TRY IT » In the entries below, which lines run from the one containing "ATOM 62 C C" to the one containing "ATOM 86 C CA"? Copy exactly those lines, ends included, and no others.

LISTED ENTRIES »
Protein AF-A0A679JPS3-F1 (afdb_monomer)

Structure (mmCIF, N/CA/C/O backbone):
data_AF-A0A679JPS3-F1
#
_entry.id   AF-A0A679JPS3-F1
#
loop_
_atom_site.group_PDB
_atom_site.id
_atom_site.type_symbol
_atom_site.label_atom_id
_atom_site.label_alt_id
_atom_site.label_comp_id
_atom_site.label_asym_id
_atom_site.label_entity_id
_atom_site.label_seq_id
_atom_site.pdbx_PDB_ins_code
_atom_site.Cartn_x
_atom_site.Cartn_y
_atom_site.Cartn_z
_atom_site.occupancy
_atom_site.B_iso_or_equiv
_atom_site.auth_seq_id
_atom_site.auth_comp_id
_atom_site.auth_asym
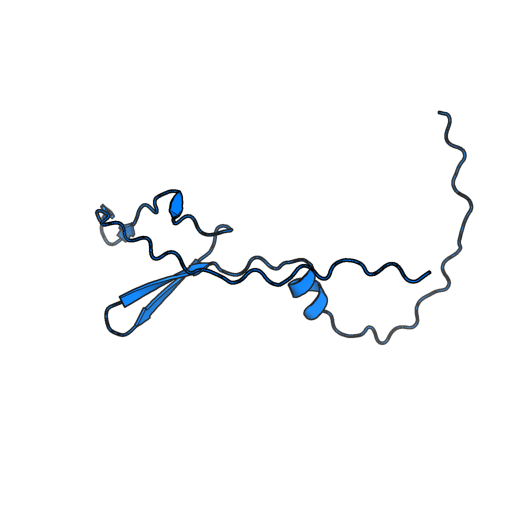_id
_atom_site.auth_atom_id
_atom_site.pdbx_PDB_model_num
ATOM 1 N N . MET A 1 1 ? 18.299 -32.870 -25.423 1.00 40.94 1 MET A N 1
ATOM 2 C CA . MET A 1 1 ? 17.692 -33.034 -24.083 1.00 40.94 1 MET A CA 1
ATOM 3 C C . MET A 1 1 ? 17.158 -31.674 -23.670 1.00 40.94 1 MET A C 1
ATOM 5 O O . MET A 1 1 ? 17.942 -30.748 -23.542 1.00 40.94 1 MET A O 1
ATOM 9 N N . ARG A 1 2 ? 15.833 -31.501 -23.643 1.00 36.19 2 ARG A N 1
ATOM 10 C CA . ARG A 1 2 ? 15.173 -30.198 -23.
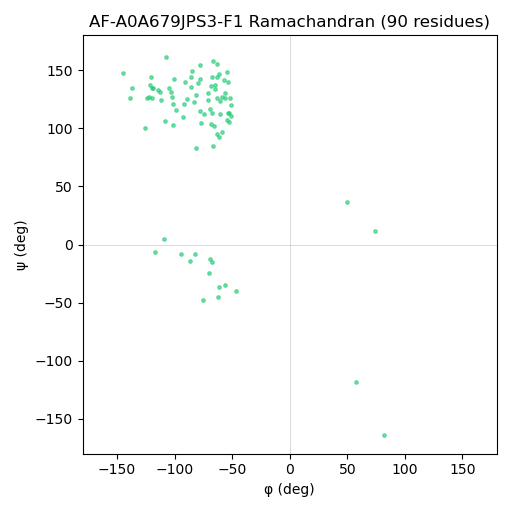486 1.00 36.19 2 ARG A CA 1
ATOM 11 C C . ARG A 1 2 ? 14.722 -30.078 -22.037 1.00 36.19 2 ARG A C 1
ATOM 13 O O . ARG A 1 2 ? 13.770 -30.741 -21.640 1.00 36.19 2 ARG A O 1
ATOM 20 N N . THR A 1 3 ? 15.459 -29.307 -21.249 1.00 39.06 3 THR A N 1
ATOM 21 C CA . THR A 1 3 ? 15.168 -29.093 -19.832 1.00 39.06 3 THR A CA 1
ATOM 22 C C . THR A 1 3 ? 13.875 -28.291 -19.728 1.00 39.06 3 THR A C 1
ATOM 24 O O . THR A 1 3 ? 13.843 -27.097 -20.023 1.00 39.06 3 THR A O 1
ATOM 27 N N . LEU A 1 4 ? 12.781 -28.969 -19.375 1.00 39.91 4 LEU A N 1
ATOM 28 C CA . LEU A 1 4 ? 11.555 -28.316 -18.941 1.00 39.91 4 LEU A CA 1
ATOM 29 C C . LEU A 1 4 ? 11.860 -27.619 -17.618 1.00 39.91 4 LEU A C 1
ATOM 31 O O . LEU A 1 4 ? 11.937 -28.254 -16.570 1.00 39.91 4 LEU A O 1
ATOM 35 N N . VAL A 1 5 ? 12.047 -26.305 -17.680 1.00 42.00 5 VAL A N 1
ATOM 36 C CA . VAL A 1 5 ? 11.939 -25.457 -16.496 1.00 42.00 5 VAL A CA 1
ATOM 37 C C . VAL A 1 5 ? 10.507 -25.639 -15.988 1.00 42.00 5 VAL A C 1
ATOM 39 O O . VAL A 1 5 ? 9.576 -25.445 -16.781 1.00 42.00 5 VAL A O 1
ATOM 42 N N . PRO A 1 6 ? 10.281 -26.055 -14.731 1.00 35.16 6 PRO A N 1
ATOM 43 C CA . PRO A 1 6 ? 8.930 -26.141 -14.213 1.00 35.16 6 PRO A CA 1
ATOM 44 C C . PRO A 1 6 ? 8.345 -24.731 -14.264 1.00 35.16 6 PRO A C 1
ATOM 46 O O . PRO A 1 6 ? 8.811 -23.823 -13.573 1.00 35.16 6 PRO A O 1
ATOM 49 N N . ARG A 1 7 ? 7.347 -24.534 -15.137 1.00 40.84 7 ARG A N 1
ATOM 50 C CA . ARG A 1 7 ? 6.471 -23.368 -15.067 1.00 40.84 7 ARG A CA 1
ATOM 51 C C . ARG A 1 7 ? 5.959 -23.347 -13.636 1.00 40.84 7 ARG A C 1
ATOM 53 O O . ARG A 1 7 ? 5.268 -24.280 -13.236 1.00 40.84 7 ARG A O 1
ATOM 60 N N . ARG A 1 8 ? 6.350 -22.329 -12.866 1.00 37.25 8 ARG A N 1
ATOM 61 C CA . ARG A 1 8 ? 5.705 -22.021 -11.593 1.00 37.25 8 ARG A CA 1
ATOM 62 C C . ARG A 1 8 ? 4.221 -21.903 -11.908 1.00 37.25 8 ARG A C 1
ATOM 64 O O . ARG A 1 8 ? 3.806 -20.963 -12.581 1.00 37.25 8 ARG A O 1
ATOM 71 N N . THR A 1 9 ? 3.467 -22.923 -11.524 1.00 38.50 9 THR A N 1
ATOM 72 C CA . THR A 1 9 ? 2.017 -22.885 -11.483 1.00 38.50 9 THR A CA 1
ATOM 73 C C . THR A 1 9 ? 1.672 -21.635 -10.692 1.00 38.50 9 THR A C 1
ATOM 75 O O . THR A 1 9 ? 2.152 -21.475 -9.570 1.00 38.50 9 THR A O 1
ATOM 78 N N . VAL A 1 10 ? 0.948 -20.708 -11.318 1.00 43.56 10 VAL A N 1
ATOM 79 C CA . VAL A 1 10 ? 0.325 -19.585 -10.621 1.00 43.56 10 VAL A CA 1
ATOM 80 C C . VAL A 1 10 ? -0.514 -20.228 -9.526 1.00 43.56 10 VAL A C 1
ATOM 82 O O . VAL A 1 10 ? -1.458 -20.957 -9.824 1.00 43.56 10 VAL A O 1
ATOM 85 N N . SER A 1 11 ? -0.046 -20.096 -8.289 1.00 45.19 11 SER A N 1
ATOM 86 C CA . SER A 1 11 ? -0.662 -20.675 -7.107 1.00 45.19 11 SER A CA 1
ATOM 87 C C . SER A 1 11 ? -2.136 -20.289 -7.082 1.00 45.19 11 SER A C 1
ATOM 89 O O . SER A 1 11 ? -2.457 -19.108 -7.174 1.00 45.19 11 SER A O 1
ATOM 91 N N . GLU A 1 12 ? -3.021 -21.279 -6.976 1.00 44.72 12 GLU A N 1
ATOM 92 C CA . GLU A 1 12 ? -4.421 -21.062 -6.624 1.00 44.72 12 GLU A CA 1
ATOM 93 C C . GLU A 1 12 ? -4.474 -20.198 -5.359 1.00 44.72 12 GLU A C 1
ATOM 95 O O . GLU A 1 12 ? -4.096 -20.642 -4.270 1.00 44.72 12 GLU A O 1
ATOM 100 N N . GLU A 1 13 ? -4.922 -18.952 -5.505 1.00 48.22 13 GLU A N 1
ATOM 101 C CA . GLU A 1 13 ? -5.245 -18.075 -4.388 1.00 48.22 13 GLU A CA 1
ATOM 102 C C . GLU A 1 13 ? -6.463 -18.656 -3.667 1.00 48.22 13 GLU A C 1
ATOM 104 O O . GLU A 1 13 ? -7.614 -18.297 -3.916 1.00 48.22 13 GLU A O 1
ATOM 109 N N . LYS A 1 14 ? -6.226 -19.598 -2.751 1.00 44.06 14 LYS A N 1
ATOM 110 C CA . LYS A 1 14 ? -7.182 -19.882 -1.684 1.00 44.06 14 LYS A CA 1
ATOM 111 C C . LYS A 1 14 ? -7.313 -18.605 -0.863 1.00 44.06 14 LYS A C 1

EXERCISE RESULT »
ATOM 62 C C . ARG A 1 8 ? 4.221 -21.903 -11.908 1.00 37.25 8 ARG A C 1
ATOM 64 O O . ARG A 1 8 ? 3.806 -20.963 -12.581 1.00 37.25 8 ARG A O 1
ATOM 71 N N . THR A 1 9 ? 3.467 -22.923 -11.524 1.00 38.50 9 THR A N 1
ATOM 72 C CA . THR A 1 9 ? 2.017 -22.885 -11.483 1.00 38.50 9 THR A CA 1
ATOM 73 C C . THR A 1 9 ? 1.672 -21.635 -10.692 1.00 38.50 9 THR A C 1
ATOM 75 O O . THR A 1 9 ? 2.152 -21.475 -9.570 1.00 38.50 9 THR A O 1
ATOM 78 N N . VAL A 1 10 ? 0.948 -20.708 -11.318 1.00 43.56 10 VAL A N 1
ATOM 79 C CA . VAL A 1 10 ? 0.325 -19.585 -10.621 1.00 43.56 10 VAL A CA 1
ATOM 80 C C . VAL A 1 10 ? -0.514 -20.228 -9.526 1.00 43.56 10 VAL A C 1
ATOM 82 O O . VAL A 1 10 ? -1.458 -20.957 -9.824 1.00 43.56 10 VAL A O 1
ATOM 85 N N . SER A 1 11 ? -0.046 -20.096 -8.289 1.00 45.19 11 SER A N 1
ATOM 86 C CA . SER A 1 11 ? -0.662 -20.675 -7.107 1.00 45.19 11 SER A CA 1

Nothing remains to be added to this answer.